What to produce :: Using the listing below, set down exactly the lines starting at the line that contains "ATOM 63 C C" and ending at the line that contains "ATOM 97 O O", both included, and no others.

Source information ::

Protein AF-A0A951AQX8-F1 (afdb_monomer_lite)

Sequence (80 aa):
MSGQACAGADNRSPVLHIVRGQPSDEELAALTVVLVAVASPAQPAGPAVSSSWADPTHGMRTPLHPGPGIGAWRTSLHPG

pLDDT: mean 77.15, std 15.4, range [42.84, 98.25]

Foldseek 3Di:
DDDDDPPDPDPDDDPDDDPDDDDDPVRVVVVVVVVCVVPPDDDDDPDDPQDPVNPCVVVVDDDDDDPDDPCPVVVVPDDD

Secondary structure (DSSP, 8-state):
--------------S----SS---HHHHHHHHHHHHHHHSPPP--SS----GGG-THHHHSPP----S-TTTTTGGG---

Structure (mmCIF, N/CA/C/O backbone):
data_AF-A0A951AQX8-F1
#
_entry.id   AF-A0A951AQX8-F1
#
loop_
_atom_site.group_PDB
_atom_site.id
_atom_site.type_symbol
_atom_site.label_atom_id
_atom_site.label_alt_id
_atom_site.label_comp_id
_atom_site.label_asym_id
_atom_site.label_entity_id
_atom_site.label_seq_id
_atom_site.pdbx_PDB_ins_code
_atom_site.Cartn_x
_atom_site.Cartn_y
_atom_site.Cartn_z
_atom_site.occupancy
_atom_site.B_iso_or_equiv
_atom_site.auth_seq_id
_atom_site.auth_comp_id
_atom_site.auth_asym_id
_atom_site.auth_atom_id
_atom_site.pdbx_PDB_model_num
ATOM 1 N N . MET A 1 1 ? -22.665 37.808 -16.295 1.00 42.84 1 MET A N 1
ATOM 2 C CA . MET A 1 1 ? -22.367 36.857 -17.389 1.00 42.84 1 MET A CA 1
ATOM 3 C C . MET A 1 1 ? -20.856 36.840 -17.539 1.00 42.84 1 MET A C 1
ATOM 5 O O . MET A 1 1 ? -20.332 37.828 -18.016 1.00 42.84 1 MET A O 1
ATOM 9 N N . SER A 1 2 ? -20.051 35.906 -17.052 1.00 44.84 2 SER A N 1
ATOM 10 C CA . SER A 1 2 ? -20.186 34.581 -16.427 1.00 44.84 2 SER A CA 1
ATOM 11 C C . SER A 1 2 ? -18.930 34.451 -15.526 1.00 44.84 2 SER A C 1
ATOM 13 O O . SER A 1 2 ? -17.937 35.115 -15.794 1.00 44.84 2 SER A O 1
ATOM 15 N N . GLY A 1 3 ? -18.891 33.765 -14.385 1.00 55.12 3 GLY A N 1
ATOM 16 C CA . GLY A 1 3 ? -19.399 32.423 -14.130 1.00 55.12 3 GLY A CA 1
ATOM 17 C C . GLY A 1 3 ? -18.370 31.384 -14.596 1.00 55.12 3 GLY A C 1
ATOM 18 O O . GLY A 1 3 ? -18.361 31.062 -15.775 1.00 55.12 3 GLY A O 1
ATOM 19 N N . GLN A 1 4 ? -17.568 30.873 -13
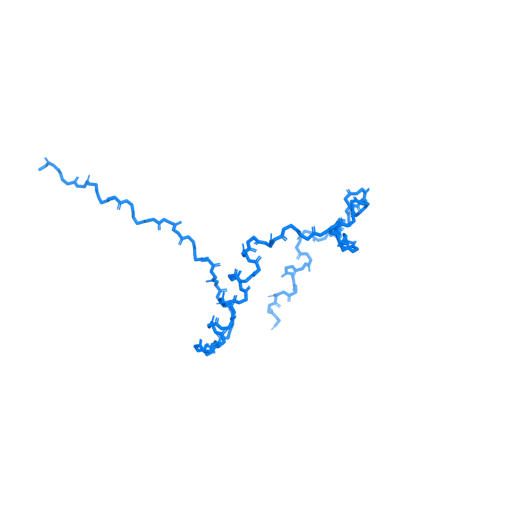.652 1.00 52.72 4 GLN A N 1
ATOM 20 C CA . GLN A 1 4 ? -16.689 29.688 -13.708 1.00 52.72 4 GLN A CA 1
ATOM 21 C C . GLN A 1 4 ? -15.307 29.751 -14.400 1.00 52.72 4 GLN A C 1
ATOM 23 O O . GLN A 1 4 ? -15.186 29.723 -15.618 1.00 52.72 4 GLN A O 1
ATOM 28 N N . ALA A 1 5 ? -14.264 29.577 -13.577 1.00 49.06 5 ALA A N 1
ATOM 29 C CA . ALA A 1 5 ? -13.431 28.370 -13.629 1.00 49.06 5 ALA A CA 1
ATOM 30 C C . ALA A 1 5 ? -12.927 28.058 -12.207 1.00 49.06 5 ALA A C 1
ATOM 32 O O . ALA A 1 5 ? -11.917 28.591 -11.753 1.00 49.06 5 ALA A O 1
ATOM 33 N N . CYS A 1 6 ? -13.661 27.217 -11.472 1.00 44.06 6 CYS A N 1
ATOM 34 C CA . CYS A 1 6 ? -13.102 26.534 -10.310 1.00 44.06 6 CYS A CA 1
ATOM 35 C C . CYS A 1 6 ? -11.983 25.634 -10.844 1.00 44.06 6 CYS A C 1
ATOM 37 O O . CYS A 1 6 ? -12.263 24.648 -11.525 1.00 44.06 6 CYS A O 1
ATOM 39 N N . ALA A 1 7 ? -10.731 26.033 -10.620 1.00 55.25 7 ALA A N 1
ATOM 40 C CA . ALA A 1 7 ? -9.569 25.216 -10.935 1.00 55.25 7 ALA A CA 1
ATOM 41 C C . ALA A 1 7 ? -9.732 23.843 -10.265 1.00 55.25 7 ALA A C 1
ATOM 43 O O . ALA A 1 7 ? -10.193 23.756 -9.127 1.00 55.25 7 ALA A O 1
ATOM 44 N N . GLY A 1 8 ? -9.448 22.795 -11.037 1.00 46.84 8 GLY A N 1
ATOM 45 C CA . GLY A 1 8 ? -9.931 21.438 -10.820 1.00 46.84 8 GLY A CA 1
ATOM 46 C C . GLY A 1 8 ? -9.710 20.911 -9.407 1.00 46.84 8 GLY A C 1
ATOM 47 O O . GLY A 1 8 ? -8.612 20.992 -8.861 1.00 46.84 8 GLY A O 1
ATOM 48 N N . ALA A 1 9 ? -10.758 20.307 -8.849 1.00 58.16 9 ALA A N 1
ATOM 49 C CA . ALA A 1 9 ? -10.584 19.295 -7.825 1.00 58.16 9 ALA A CA 1
ATOM 50 C C . ALA A 1 9 ? -9.750 18.175 -8.460 1.00 58.16 9 ALA A C 1
ATOM 52 O O . ALA A 1 9 ? -10.223 17.414 -9.304 1.00 58.16 9 ALA A O 1
ATOM 53 N N . ASP A 1 10 ? -8.468 18.206 -8.130 1.00 57.19 10 ASP A N 1
ATOM 54 C CA . ASP A 1 10 ? -7.427 17.284 -8.541 1.00 57.19 10 ASP A CA 1
ATOM 55 C C . ASP A 1 10 ? -7.932 15.843 -8.377 1.00 57.19 10 ASP A C 1
ATOM 57 O O . ASP A 1 10 ? -8.292 15.420 -7.277 1.00 57.19 10 ASP A O 1
ATOM 61 N N . ASN A 1 11 ? -7.999 15.090 -9.475 1.00 60.28 11 ASN A N 1
ATOM 62 C CA . ASN A 1 11 ? -8.336 13.669 -9.467 1.00 60.28 11 ASN A CA 1
ATOM 63 C C . ASN A 1 11 ? -7.145 12.865 -8.918 1.00 60.28 11 ASN A C 1
ATOM 65 O O . ASN A 1 11 ? -6.534 12.052 -9.615 1.00 60.28 11 ASN A O 1
ATOM 69 N N . ARG A 1 12 ? -6.763 13.129 -7.667 1.00 70.25 12 ARG A N 1
ATOM 70 C CA . ARG A 1 12 ? -5.758 12.348 -6.956 1.00 70.25 12 ARG A CA 1
ATOM 71 C C . ARG A 1 12 ? -6.432 11.100 -6.423 1.00 70.25 12 ARG A C 1
ATOM 73 O O . ARG A 1 12 ? -7.082 11.112 -5.381 1.00 70.25 12 ARG A O 1
ATOM 80 N N . SER A 1 13 ? -6.265 10.013 -7.167 1.00 82.75 13 SER A N 1
ATOM 81 C CA . SER A 1 13 ? -6.561 8.683 -6.646 1.00 82.75 13 SER A CA 1
ATOM 82 C C . SER A 1 13 ? -5.786 8.475 -5.336 1.00 82.75 13 SER A C 1
ATOM 84 O O . SER A 1 13 ? -4.624 8.890 -5.249 1.00 82.75 13 SER A O 1
ATOM 86 N N . PRO A 1 14 ? -6.413 7.885 -4.304 1.00 86.00 14 PRO A N 1
ATOM 87 C CA . PRO A 1 14 ? -5.774 7.697 -3.010 1.00 86.00 14 PRO A CA 1
ATOM 88 C C . PRO A 1 14 ? -4.510 6.845 -3.156 1.00 86.00 14 PRO A C 1
ATOM 90 O O . PRO A 1 14 ? -4.511 5.835 -3.857 1.00 86.00 14 PRO A O 1
ATOM 93 N N . VAL A 1 15 ? -3.435 7.246 -2.472 1.00 86.81 15 VAL A N 1
ATOM 94 C CA . VAL A 1 15 ? -2.141 6.537 -2.505 1.00 86.81 15 VAL A CA 1
ATOM 95 C C . VAL A 1 15 ? -2.231 5.171 -1.806 1.00 86.81 15 VAL A C 1
ATOM 97 O O . VAL A 1 15 ? -1.504 4.246 -2.155 1.00 86.81 15 VAL A O 1
ATOM 100 N N . LEU A 1 16 ? -3.154 5.024 -0.850 1.00 90.62 16 LEU A N 1
ATOM 101 C CA . LEU A 1 16 ? -3.443 3.787 -0.126 1.00 90.62 16 LEU A CA 1
ATOM 102 C C . LEU A 1 16 ? -4.960 3.648 0.065 1.00 90.62 16 LEU A C 1
ATOM 104 O O . LEU A 1 16 ? -5.619 4.601 0.476 1.00 90.62 16 LEU A O 1
ATOM 108 N N . HIS A 1 17 ? -5.510 2.460 -0.202 1.00 94.00 17 HIS A N 1
ATOM 109 C CA . HIS A 1 17 ? -6.931 2.152 -0.019 1.00 94.00 17 HIS A CA 1
ATOM 110 C C . HIS A 1 17 ? -7.111 0.843 0.761 1.00 94.00 17 HIS A C 1
ATOM 112 O O . HIS A 1 17 ? -6.651 -0.217 0.330 1.00 94.00 17 HIS A O 1
ATOM 118 N N . ILE A 1 18 ? -7.812 0.909 1.896 1.00 95.19 18 ILE A N 1
ATOM 119 C CA . ILE A 1 18 ? -8.121 -0.259 2.727 1.00 95.19 18 ILE A CA 1
ATOM 120 C C . ILE A 1 18 ? -9.370 -0.948 2.174 1.00 95.19 18 ILE A C 1
ATOM 122 O O . ILE A 1 18 ? -10.473 -0.422 2.255 1.00 95.19 18 ILE A O 1
ATOM 126 N N . VAL A 1 19 ? -9.201 -2.141 1.602 1.00 96.38 19 VAL A N 1
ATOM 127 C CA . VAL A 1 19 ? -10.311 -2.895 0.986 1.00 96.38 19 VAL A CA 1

Your response ::
ATOM 63 C C . ASN A 1 11 ? -7.145 12.865 -8.918 1.00 60.28 11 ASN A C 1
ATOM 65 O O . ASN A 1 11 ? -6.534 12.052 -9.615 1.00 60.28 11 ASN A O 1
ATOM 69 N N . ARG A 1 12 ? -6.763 13.129 -7.667 1.00 70.25 12 ARG A N 1
ATOM 70 C CA . ARG A 1 12 ? -5.758 12.348 -6.956 1.00 70.25 12 ARG A CA 1
ATOM 71 C C . ARG A 1 12 ? -6.432 11.100 -6.423 1.00 70.25 12 ARG A C 1
ATOM 73 O O . ARG A 1 12 ? -7.082 11.112 -5.381 1.00 70.25 12 ARG A O 1
ATOM 80 N N . SER A 1 13 ? -6.265 10.013 -7.167 1.00 82.75 13 SER A N 1
ATOM 81 C CA . SER A 1 13 ? -6.561 8.683 -6.646 1.00 82.75 13 SER A CA 1
ATOM 82 C C . SER A 1 13 ? -5.786 8.475 -5.336 1.00 82.75 13 SER A C 1
ATOM 84 O O . SER A 1 13 ? -4.624 8.890 -5.249 1.00 82.75 13 SER A O 1
ATOM 86 N N . PRO A 1 14 ? -6.413 7.885 -4.304 1.00 86.00 14 PRO A N 1
ATOM 87 C CA . PRO A 1 14 ? -5.774 7.697 -3.010 1.00 86.00 14 PRO A CA 1
ATOM 88 C C . PRO A 1 14 ? -4.510 6.845 -3.156 1.00 86.00 14 PRO A C 1
ATOM 90 O O . PRO A 1 14 ? -4.511 5.835 -3.857 1.00 86.00 14 PRO A O 1
ATOM 93 N N . VAL A 1 15 ? -3.435 7.246 -2.472 1.00 86.81 15 VAL A N 1
ATOM 94 C CA . VAL A 1 15 ? -2.141 6.537 -2.505 1.00 86.81 15 VAL A CA 1
ATOM 95 C C . VAL A 1 15 ? -2.231 5.171 -1.806 1.00 86.81 15 VAL A C 1
ATOM 97 O O . VAL A 1 15 ? -1.504 4.246 -2.155 1.00 86.81 15 VAL A O 1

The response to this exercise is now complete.